= David Porter (Australian judge) =

Australian judge and legal academic

David James Porter is an adjunct professor in the School of Law, University of Tasmania, and a former judge of the Supreme Court of Tasmania having served as a judge of that Court from 2008 to 2016, then as an acting judge from 2017 to 2025 in both full time and part time capacities at various times. During his time as a judge, Porter served as the Administrator of the State for short periods during the Governor’s absence.

==Education and legal career==
Porter graduated from UTAS in 1975 and was admitted to practice in Tasmania in 1978. His early years in practice were spent employed in private practice in a Launceston, becoming a partner in a firm in 1983. He was made managing partner of that firm in 1989. Porter was made Queens Counsel in 1995 after going to the Independent Bar in 1992. He appeared in all courts in Tasmania including the Federal and Family Courts, in the Supreme Court and Court of Appeal of Victoria, the Supreme Court of NSW and in the High Court. At the time of his appointment he was practising as a barrister from chambers in Hobart, and was the editor of the Tasmanian Reports (from 1994) and the chair of the Tasmanian Medical Complaints Tribunal (from 2000).

Both as a solicitor advocate and a barrister, Porter was involved in many high profile and contentious cases. Of particlar note among these is his appearance for a person of primary interest in the 1991 Royal Commission into the Attempted Bribery of an MP. Porter also appeared for the family of the deceased at a lengthy inquest and subsequent Supreme Court proceedings, in relation to a highly publicised police shooting. In the years leading up to his appointment as a judge, Porter had extended his practice to Victoria. One matter in which he was briefed was a test case brought against a State orphanage and the State of Victoria. The case involved historic allegations of sexual and physical abuse, and Porter appeared for the orphanage. The claims were ultimately settled at mediation in which he was involved.
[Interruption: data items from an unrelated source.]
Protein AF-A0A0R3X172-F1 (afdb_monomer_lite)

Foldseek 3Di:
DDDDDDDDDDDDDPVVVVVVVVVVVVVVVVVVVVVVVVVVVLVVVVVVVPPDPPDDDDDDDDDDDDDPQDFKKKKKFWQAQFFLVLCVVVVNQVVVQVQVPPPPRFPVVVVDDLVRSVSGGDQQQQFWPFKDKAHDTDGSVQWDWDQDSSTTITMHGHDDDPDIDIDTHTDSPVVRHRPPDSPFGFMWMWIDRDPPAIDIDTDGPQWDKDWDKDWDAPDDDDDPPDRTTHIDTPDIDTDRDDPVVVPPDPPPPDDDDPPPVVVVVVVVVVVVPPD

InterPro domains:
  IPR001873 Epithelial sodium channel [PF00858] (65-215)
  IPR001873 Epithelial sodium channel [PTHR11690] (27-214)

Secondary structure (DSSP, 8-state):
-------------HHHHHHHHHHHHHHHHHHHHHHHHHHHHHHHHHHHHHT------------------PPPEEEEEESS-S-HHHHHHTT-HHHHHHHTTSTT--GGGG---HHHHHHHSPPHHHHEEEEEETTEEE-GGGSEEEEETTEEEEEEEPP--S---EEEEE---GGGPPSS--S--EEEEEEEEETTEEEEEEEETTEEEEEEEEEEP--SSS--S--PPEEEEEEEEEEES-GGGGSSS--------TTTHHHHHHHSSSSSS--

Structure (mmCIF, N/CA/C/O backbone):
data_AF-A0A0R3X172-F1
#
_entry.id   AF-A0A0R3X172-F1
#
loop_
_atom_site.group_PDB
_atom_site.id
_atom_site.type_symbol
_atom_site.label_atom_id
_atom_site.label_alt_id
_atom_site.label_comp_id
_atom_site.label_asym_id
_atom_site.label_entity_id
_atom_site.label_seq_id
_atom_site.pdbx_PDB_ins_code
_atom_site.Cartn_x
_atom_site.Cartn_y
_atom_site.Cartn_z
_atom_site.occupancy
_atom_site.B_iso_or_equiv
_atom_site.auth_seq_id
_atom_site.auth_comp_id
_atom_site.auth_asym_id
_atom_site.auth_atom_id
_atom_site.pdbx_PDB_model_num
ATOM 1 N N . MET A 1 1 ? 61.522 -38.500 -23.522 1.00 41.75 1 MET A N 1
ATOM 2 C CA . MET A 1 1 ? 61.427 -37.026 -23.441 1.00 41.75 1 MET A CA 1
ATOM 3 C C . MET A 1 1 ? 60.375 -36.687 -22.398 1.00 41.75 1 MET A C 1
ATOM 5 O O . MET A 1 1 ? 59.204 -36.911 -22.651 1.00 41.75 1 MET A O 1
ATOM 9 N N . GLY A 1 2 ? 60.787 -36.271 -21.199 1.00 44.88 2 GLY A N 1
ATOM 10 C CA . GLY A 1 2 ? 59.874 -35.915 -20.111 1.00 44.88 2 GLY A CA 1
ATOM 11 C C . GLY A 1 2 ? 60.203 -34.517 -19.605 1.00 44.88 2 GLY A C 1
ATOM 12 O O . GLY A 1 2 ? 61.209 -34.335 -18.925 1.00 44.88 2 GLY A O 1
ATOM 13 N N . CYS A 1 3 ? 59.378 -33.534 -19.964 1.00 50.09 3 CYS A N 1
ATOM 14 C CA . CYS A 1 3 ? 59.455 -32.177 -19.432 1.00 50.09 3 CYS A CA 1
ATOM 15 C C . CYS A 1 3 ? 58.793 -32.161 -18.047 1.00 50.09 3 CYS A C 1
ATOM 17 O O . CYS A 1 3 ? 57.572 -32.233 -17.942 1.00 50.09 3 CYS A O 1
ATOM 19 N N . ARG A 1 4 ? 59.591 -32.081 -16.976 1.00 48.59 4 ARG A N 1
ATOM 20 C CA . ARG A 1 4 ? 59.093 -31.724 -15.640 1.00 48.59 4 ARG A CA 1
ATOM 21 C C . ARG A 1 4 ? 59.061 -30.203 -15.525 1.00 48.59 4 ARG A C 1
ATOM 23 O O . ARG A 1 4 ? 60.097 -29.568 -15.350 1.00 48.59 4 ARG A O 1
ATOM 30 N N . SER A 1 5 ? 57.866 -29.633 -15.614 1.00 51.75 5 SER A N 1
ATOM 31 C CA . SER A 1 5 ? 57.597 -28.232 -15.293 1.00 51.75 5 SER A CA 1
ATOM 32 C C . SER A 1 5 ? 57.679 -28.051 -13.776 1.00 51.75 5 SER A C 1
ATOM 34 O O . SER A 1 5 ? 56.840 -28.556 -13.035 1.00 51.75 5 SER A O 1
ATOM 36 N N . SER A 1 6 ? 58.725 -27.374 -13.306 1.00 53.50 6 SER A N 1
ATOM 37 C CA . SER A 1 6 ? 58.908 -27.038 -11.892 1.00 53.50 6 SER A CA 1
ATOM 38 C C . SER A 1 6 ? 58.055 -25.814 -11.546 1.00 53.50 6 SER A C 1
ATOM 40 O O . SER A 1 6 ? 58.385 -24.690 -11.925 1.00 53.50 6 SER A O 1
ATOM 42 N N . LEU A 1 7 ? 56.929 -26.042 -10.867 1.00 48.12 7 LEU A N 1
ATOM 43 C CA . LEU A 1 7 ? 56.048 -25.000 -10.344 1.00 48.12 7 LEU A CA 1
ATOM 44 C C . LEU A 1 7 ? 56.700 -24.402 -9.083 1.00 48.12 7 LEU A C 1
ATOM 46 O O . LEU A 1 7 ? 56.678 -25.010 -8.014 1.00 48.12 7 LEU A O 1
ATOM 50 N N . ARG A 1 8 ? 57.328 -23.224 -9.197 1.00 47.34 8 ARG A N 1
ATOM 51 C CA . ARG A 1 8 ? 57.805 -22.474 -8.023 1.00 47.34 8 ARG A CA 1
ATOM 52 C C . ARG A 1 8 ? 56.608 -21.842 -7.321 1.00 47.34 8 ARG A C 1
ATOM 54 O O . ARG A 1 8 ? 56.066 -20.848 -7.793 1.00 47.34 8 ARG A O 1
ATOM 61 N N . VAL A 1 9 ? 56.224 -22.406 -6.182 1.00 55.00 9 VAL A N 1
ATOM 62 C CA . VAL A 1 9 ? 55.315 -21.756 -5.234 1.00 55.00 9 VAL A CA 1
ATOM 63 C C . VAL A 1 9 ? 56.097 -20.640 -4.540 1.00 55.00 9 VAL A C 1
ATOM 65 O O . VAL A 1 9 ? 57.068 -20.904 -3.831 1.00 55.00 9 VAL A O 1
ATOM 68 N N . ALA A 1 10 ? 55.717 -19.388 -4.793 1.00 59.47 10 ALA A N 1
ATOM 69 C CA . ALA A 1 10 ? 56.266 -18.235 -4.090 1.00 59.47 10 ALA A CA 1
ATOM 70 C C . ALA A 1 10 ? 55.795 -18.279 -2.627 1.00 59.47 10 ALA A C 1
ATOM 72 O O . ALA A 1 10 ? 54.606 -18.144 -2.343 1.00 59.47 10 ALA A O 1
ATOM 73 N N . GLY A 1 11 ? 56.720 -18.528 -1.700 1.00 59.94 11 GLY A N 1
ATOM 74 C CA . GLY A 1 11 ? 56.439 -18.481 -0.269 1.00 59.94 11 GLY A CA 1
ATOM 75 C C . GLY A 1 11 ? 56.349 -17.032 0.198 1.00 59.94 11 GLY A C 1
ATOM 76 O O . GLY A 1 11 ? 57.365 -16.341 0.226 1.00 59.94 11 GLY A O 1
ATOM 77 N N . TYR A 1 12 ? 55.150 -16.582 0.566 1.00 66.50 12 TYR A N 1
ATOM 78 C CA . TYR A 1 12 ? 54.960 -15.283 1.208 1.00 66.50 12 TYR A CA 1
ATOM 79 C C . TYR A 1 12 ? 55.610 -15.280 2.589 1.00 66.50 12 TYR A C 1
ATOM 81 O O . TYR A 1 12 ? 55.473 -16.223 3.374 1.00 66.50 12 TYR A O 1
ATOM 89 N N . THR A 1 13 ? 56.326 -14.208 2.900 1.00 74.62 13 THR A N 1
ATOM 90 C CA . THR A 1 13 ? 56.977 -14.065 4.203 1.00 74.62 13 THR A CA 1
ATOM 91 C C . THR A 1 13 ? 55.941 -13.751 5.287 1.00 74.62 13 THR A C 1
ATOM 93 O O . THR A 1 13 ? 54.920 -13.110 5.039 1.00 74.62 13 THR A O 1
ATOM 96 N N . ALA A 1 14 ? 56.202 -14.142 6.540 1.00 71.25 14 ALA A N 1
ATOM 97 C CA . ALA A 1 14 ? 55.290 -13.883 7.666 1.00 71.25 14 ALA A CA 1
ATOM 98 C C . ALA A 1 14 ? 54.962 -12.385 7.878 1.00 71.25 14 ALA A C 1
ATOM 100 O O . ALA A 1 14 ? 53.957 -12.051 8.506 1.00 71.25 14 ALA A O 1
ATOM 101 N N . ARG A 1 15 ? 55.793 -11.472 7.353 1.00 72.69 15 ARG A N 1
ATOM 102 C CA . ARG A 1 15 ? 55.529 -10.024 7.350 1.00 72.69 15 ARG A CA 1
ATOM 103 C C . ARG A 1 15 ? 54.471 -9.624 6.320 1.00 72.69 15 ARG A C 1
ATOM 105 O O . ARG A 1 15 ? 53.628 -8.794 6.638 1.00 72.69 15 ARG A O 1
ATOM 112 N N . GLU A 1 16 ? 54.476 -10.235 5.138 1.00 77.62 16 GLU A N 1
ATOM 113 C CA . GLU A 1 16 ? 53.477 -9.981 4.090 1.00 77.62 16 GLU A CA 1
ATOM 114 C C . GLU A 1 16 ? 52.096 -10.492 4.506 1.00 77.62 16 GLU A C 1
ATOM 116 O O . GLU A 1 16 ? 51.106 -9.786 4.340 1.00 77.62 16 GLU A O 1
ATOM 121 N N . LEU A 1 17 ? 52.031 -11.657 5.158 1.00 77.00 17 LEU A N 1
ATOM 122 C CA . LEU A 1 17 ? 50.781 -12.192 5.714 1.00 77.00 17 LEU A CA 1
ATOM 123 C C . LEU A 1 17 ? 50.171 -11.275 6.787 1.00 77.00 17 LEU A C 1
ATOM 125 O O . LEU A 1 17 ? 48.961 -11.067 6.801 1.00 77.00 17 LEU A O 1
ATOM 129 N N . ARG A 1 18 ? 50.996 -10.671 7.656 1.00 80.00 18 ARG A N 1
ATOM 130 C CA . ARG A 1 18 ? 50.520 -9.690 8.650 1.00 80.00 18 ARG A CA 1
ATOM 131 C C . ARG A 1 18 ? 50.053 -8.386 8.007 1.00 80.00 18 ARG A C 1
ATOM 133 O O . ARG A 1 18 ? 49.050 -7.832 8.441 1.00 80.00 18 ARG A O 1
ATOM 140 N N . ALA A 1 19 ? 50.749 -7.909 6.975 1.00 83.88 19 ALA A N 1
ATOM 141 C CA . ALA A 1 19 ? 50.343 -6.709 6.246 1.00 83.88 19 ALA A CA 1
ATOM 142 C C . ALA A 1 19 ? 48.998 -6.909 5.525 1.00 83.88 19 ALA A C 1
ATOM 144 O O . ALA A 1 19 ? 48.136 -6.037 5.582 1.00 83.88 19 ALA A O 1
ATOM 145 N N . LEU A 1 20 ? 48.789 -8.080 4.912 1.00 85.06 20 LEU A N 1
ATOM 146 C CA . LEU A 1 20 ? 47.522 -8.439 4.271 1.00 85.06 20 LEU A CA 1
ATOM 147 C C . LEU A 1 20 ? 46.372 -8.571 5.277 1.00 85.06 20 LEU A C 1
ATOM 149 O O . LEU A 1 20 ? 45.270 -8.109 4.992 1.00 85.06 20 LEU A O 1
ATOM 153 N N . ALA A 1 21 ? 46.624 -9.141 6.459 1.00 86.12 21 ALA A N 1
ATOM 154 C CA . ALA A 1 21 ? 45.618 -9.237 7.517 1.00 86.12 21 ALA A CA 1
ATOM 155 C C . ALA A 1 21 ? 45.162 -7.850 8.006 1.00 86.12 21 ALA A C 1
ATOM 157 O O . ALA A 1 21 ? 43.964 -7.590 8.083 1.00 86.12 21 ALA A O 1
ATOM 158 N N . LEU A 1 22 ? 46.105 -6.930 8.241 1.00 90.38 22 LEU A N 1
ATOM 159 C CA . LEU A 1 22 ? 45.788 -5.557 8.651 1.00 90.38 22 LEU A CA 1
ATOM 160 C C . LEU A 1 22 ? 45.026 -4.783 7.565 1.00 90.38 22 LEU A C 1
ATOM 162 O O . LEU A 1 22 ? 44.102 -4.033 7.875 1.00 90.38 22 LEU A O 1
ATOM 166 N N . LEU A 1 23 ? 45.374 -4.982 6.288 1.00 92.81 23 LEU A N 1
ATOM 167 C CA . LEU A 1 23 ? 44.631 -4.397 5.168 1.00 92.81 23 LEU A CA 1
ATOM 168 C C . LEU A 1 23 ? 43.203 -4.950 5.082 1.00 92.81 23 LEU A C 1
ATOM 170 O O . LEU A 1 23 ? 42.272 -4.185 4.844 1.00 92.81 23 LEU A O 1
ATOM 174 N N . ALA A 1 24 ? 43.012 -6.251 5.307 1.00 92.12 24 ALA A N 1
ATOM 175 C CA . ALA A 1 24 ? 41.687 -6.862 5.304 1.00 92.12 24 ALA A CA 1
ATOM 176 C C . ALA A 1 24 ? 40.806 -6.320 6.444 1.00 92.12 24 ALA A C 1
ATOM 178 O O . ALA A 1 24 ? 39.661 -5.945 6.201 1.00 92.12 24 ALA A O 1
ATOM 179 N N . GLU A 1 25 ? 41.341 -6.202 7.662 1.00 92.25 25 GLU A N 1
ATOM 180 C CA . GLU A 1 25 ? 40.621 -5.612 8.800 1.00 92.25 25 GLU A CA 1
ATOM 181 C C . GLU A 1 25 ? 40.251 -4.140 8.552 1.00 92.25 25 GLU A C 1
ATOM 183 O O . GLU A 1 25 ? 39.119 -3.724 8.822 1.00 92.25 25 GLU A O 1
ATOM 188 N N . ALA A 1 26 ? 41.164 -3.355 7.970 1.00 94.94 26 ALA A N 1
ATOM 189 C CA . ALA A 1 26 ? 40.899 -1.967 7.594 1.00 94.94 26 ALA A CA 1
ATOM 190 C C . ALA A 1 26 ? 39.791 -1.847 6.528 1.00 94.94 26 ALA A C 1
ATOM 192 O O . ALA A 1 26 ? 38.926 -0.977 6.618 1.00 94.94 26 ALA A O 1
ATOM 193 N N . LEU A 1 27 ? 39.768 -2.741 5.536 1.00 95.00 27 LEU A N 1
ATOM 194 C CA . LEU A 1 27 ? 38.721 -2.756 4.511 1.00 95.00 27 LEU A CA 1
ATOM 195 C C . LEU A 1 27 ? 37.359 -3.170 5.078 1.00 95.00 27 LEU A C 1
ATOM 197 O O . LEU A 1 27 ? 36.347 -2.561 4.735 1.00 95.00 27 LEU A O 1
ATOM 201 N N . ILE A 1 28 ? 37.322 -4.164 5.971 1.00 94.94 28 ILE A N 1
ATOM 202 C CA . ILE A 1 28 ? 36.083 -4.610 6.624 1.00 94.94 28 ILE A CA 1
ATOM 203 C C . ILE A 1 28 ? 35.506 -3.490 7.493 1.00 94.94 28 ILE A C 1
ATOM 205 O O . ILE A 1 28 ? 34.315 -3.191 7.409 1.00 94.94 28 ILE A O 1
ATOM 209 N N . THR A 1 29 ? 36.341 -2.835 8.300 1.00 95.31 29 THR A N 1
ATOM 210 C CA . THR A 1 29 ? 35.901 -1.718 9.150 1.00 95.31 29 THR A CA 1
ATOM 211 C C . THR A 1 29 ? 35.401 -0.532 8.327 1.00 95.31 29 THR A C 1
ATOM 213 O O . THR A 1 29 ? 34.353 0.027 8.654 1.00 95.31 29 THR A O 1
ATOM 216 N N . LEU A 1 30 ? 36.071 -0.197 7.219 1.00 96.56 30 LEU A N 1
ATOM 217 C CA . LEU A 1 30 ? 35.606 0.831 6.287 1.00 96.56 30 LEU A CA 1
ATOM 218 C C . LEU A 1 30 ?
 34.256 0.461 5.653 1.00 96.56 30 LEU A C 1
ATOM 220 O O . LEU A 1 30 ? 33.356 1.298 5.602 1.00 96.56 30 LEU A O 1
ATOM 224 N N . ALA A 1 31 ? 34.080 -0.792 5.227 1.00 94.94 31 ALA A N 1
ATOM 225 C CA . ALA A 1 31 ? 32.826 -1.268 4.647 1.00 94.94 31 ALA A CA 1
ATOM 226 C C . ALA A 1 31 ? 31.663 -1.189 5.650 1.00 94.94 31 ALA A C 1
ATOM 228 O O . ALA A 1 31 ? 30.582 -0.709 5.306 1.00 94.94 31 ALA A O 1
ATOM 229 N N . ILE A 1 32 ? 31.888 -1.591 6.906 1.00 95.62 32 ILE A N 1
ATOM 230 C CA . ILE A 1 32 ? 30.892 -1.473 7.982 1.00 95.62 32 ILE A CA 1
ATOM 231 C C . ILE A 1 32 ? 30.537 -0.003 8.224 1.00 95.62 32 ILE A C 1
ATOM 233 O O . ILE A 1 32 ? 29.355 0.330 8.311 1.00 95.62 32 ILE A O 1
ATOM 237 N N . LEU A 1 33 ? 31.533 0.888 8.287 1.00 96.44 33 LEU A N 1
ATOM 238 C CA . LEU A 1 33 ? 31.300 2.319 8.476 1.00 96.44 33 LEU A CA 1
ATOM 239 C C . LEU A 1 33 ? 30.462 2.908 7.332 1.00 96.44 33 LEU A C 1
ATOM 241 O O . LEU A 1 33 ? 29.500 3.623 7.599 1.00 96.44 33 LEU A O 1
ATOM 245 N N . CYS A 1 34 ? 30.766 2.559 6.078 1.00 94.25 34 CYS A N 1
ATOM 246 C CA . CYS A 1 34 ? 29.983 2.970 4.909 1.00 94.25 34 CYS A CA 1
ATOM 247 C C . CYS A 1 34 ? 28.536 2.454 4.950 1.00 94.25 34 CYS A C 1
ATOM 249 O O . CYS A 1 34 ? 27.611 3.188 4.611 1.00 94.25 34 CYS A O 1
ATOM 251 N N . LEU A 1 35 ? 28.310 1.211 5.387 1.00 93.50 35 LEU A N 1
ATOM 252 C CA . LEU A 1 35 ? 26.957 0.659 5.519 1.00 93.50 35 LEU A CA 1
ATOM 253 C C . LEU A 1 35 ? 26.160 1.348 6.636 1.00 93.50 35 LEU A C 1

Porter was very active in various professional bodies. He was President of the Tasmanian Bar Association from 1987 to 1989 (later the Litigation Committee of the Law Society) and President of the Law Society of Tasmania in 1992. In 1995 he was invited by the then President of the Australian Bar Association to represent the Tasmanian Independent Bar (now the Tasmanian Bar Association Inc) on the ABA. He did so from 1995 to 2002. He was President of the Australian Bar Association in 2000, the first Tasmanian to hold that position, and served as Treasurer until 2002. He also has a long history of involvement with legal education. In particular, he was the Director of the Tasmanian Legal Practice Course from 1996 to 1999, having been acting director in 1994 and deputy director in 1994 and 1995. He was a member of the Board of Legal Education from 1993 to 1996, being Chair of that Board from 2008 to 2021, and also a member of the national Legal Admissions Consultative Committee from 2008 to 2021.

==Judicial career==
Porter was appointed a judge of the Supreme Court of Tasmania in 2008. He served as a judge until May 2016 when he resigned. He was then appointed a part time acting judge of that Court in February 2017. That appointment was extended several times and in February 2024 he was appointed a full time acting judge of the Court with effect until 30 June 2025. In March 2025, he was again appointed on a part time basis until 31 December 2025.

==Personal life and honours==
Porter is a qualified advocacy teacher and has been active in that role from 1990 to date. A highlight of that role was his involvement in an Australian Bar Association teaching trip to Bangladesh in 1999. Outside the law, Porter has been president of the Northern Tasmania Football Association and a director of Crimestoppers. He married Anne Dart in July 2003.

In the 2021 Queen's Birthday Honours Porter was appointed a Member of the Order of Australia for "significant service to the law, and to the judiciary, in Tasmania".